In order to import data you need to create DataSet pages where you can upload your CSV or XML files. (The module creates a DataSet template type for you during install.)
The import from these files is performed according to rules stored in the description field next to them.
The rules can be described in YAML or JSON format.
Note: if the config is in JSON format it should start with the prefix 'JSON' (it will be removed during parsing).

Import rules

The import rule description contains the following main sections:

  • name - A human-readable name for the import.
  • input - Description of the input source.
  • pages - Description of the output pages and import options.
  • fieldmappings - mappings between source data and page fields.

Name (a single value)

A human-readable name for the import.

input

The source configuration. It may contain

  • type: the source type, e.g. XML or CSV, see the available submodules.
  • location: (optional) location override. Use this location instead of the source file (the file type must be the same).
  • delimiter: delimiter char (CSV) or XML tag name surrounding entries (XML), e.g. ';' or 'entry'.
  • header: number of header rows (CSV only).
  • enclosure: character around CSV fields when they contain the delimiter (CSV only).
  • required_fields: array of CSV column numbers or XPath selectors that are required to have a non-empty value.
  • silent_missing: if present, missing required fields will not be reported as errors and missing glue components will not be reported as warnings.
  • exclude_filter: filter out rows before running the import using a simple PHP logical expression using @n to reference column IDs
  • limit: maximum number of records to import (good for debugging).

pages

The output configuration.

  • template: page template for creating/updating/deleting content during import. E.g. template: pdf_page
  • required_fields: page fields that should be set to successfully import an entry
  • overwrite: array of field names where existing data will be overwritten
  • merge: merge new fields but don't alter existing data ('no' if missing, 'yes' otherwise)
  • silent_duplum: if present, duplicated entries will not be reported as warnings (meaningful if merge or overwrite is NOT set) ('no' if missing, 'yes' otherwise)
  • skip_new: if present, don't import new data (meaningful if merge or overwrite is set) ('no' if missing, 'yes' otherwise)
  • selector: a valid ProcessWire selector to select child pages matching the input. Imported fields can be referenced using @field. E.g. selector: 'pdftitle=@pdftitle'.
    Note: the maximum length of a selectorvalue is 100 characters (PW constraint). Longer values will be truncated.
  • 'search_global': if present, the selector will search all (not just child) matching pages will be selected. Useful if you want to update / merge your data with datasets uploaded elsewhere.

fieldmappings

Describes how to match input data to template fields.
The format is: "fieldname: input_selector" where fieldname is the appropriate field of the template, and "input_selector" specifies the location and assembly of the data that should be imported to that field.
CSV imports may specify the column number (starting at 1) in the input selector. Examples:

  pdftitle: 1  
  pdf_file: 16

Note: column_id 0 always contains the serial number of the row.

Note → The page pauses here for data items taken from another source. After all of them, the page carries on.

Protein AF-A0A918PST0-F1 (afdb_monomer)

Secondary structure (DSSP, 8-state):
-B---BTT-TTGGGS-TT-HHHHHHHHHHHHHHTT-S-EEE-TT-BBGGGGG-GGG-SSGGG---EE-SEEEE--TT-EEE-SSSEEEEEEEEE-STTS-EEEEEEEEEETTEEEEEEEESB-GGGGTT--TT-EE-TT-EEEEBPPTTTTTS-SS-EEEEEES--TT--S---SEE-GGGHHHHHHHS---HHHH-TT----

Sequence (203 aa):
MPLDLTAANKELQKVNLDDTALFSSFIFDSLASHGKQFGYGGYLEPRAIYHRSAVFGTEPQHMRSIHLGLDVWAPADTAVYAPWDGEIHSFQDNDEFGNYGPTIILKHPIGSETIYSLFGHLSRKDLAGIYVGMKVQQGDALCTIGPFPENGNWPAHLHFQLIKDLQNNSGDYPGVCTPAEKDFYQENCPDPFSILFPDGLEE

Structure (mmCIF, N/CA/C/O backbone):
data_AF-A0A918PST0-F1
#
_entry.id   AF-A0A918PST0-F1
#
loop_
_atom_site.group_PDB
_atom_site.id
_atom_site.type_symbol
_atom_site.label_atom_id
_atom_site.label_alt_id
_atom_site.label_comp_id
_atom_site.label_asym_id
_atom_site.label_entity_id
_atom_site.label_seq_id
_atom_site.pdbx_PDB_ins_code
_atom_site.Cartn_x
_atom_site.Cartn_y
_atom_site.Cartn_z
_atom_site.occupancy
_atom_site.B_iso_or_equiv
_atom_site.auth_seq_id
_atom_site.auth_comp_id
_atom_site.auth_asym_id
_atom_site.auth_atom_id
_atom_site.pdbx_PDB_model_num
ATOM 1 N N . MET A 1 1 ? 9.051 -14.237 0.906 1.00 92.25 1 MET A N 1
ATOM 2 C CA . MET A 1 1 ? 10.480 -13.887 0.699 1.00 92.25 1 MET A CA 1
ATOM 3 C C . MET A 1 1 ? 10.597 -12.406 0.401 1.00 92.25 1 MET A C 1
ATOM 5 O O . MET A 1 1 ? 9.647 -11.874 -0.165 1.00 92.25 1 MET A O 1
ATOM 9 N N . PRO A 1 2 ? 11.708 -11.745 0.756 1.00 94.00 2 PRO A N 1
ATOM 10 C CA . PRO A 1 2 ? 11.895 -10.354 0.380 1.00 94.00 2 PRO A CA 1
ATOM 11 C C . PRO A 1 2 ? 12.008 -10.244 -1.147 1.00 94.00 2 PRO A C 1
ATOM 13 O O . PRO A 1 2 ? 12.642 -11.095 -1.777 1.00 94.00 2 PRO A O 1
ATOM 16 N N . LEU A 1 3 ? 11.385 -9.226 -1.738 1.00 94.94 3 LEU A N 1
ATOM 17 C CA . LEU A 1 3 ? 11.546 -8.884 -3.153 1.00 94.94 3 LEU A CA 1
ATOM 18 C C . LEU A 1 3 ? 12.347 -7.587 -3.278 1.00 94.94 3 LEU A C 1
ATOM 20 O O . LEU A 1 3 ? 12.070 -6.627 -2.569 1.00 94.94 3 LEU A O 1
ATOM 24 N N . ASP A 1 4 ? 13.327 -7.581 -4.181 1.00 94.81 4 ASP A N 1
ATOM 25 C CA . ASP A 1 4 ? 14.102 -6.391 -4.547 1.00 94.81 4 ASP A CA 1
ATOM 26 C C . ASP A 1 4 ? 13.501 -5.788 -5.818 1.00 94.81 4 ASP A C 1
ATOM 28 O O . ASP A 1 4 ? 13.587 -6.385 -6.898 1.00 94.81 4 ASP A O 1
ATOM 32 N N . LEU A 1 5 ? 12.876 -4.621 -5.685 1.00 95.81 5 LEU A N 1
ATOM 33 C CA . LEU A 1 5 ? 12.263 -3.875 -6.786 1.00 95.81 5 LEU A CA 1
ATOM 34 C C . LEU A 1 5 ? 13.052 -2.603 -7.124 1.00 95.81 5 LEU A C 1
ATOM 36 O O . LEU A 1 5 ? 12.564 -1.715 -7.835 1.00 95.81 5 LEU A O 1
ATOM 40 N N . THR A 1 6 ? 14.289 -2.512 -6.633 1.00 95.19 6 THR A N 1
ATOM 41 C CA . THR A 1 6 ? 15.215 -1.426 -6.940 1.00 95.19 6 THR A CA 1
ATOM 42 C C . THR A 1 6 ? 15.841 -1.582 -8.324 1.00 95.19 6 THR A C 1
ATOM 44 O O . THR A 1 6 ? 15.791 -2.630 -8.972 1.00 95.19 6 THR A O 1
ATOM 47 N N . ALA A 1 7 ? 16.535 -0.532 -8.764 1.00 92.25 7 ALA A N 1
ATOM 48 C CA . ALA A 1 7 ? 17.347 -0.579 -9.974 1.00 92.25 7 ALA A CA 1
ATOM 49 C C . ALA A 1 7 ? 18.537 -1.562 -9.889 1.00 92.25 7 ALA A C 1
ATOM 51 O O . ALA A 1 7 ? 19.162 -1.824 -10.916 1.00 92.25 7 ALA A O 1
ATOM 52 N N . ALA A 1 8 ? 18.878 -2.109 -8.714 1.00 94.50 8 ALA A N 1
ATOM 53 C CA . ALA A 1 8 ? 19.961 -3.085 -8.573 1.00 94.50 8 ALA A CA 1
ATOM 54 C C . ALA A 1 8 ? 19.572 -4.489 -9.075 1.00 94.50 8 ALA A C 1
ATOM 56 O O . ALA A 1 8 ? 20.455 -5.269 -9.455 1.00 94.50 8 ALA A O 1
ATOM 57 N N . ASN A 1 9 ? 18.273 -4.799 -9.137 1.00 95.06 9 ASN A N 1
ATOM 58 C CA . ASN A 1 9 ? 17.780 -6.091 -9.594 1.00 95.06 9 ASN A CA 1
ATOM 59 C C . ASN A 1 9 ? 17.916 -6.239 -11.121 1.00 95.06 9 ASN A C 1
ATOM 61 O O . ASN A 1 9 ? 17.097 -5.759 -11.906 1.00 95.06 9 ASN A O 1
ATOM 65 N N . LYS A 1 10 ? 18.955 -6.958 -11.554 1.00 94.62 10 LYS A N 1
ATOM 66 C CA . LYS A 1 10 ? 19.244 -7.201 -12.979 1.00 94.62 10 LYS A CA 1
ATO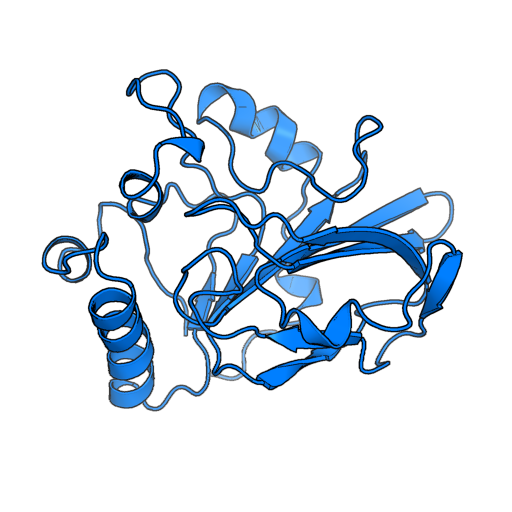M 67 C C . LYS A 1 10 ? 18.200 -8.058 -13.688 1.00 94.62 10 LYS A C 1
ATOM 69 O O . LYS A 1 10 ? 18.107 -7.978 -14.909 1.00 94.62 10 LYS A O 1
ATOM 74 N N . GLU A 1 11 ? 17.460 -8.894 -12.965 1.00 93.88 11 GLU A N 1
ATOM 75 C CA . GLU A 1 11 ? 16.393 -9.697 -13.566 1.00 93.88 11 GLU A CA 1
ATOM 76 C C . GLU A 1 11 ? 15.156 -8.834 -13.816 1.00 93.88 11 GLU A C 1
ATOM 78 O O . GLU A 1 11 ? 14.594 -8.900 -14.905 1.00 93.88 11 GLU A O 1
ATOM 83 N N . LEU A 1 12 ? 14.819 -7.933 -12.884 1.00 93.75 12 LEU A N 1
ATOM 84 C CA . LEU A 1 12 ? 13.738 -6.956 -13.054 1.00 93.75 12 LEU A CA 1
ATOM 85 C C . LEU A 1 12 ? 13.958 -6.063 -14.284 1.00 93.75 12 LEU A C 1
ATOM 87 O O . LEU A 1 12 ? 13.023 -5.814 -15.037 1.00 93.75 12 LEU A O 1
ATOM 91 N N . GLN A 1 13 ? 15.200 -5.636 -14.541 1.00 91.38 13 GLN A N 1
ATOM 92 C CA . GLN A 1 13 ? 15.545 -4.810 -15.711 1.00 91.38 13 GLN A CA 1
ATOM 93 C C . GLN A 1 13 ? 15.263 -5.484 -17.066 1.00 91.38 13 GLN A C 1
ATOM 95 O O . GLN A 1 13 ? 15.203 -4.800 -18.086 1.00 91.38 13 GLN A O 1
ATOM 100 N N . LYS A 1 14 ? 15.126 -6.816 -17.106 1.00 93.12 14 LYS A N 1
ATOM 101 C CA . LYS A 1 14 ? 14.809 -7.564 -18.334 1.00 93.12 14 LYS A CA 1
ATOM 102 C C . LYS A 1 14 ? 13.304 -7.665 -18.586 1.00 93.12 14 LYS A C 1
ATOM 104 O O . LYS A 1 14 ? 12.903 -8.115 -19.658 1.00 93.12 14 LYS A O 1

During CSV imports a "glue" array may also be used as an input selector. In this case, numerical array values will be replaced by their matching columns in the input, string values will be simply merged to the output. If columns are used and they are all empty in the input, the field will be ignored and a warning is issued (unless silent_missing is specified). Examples:

  fullname: [1, ' ', 2]     # joining columns #1 and #2 and a space between them
  title: [1, ' [', 0, ']']  # add the row serial number in brackets to the 1st column value.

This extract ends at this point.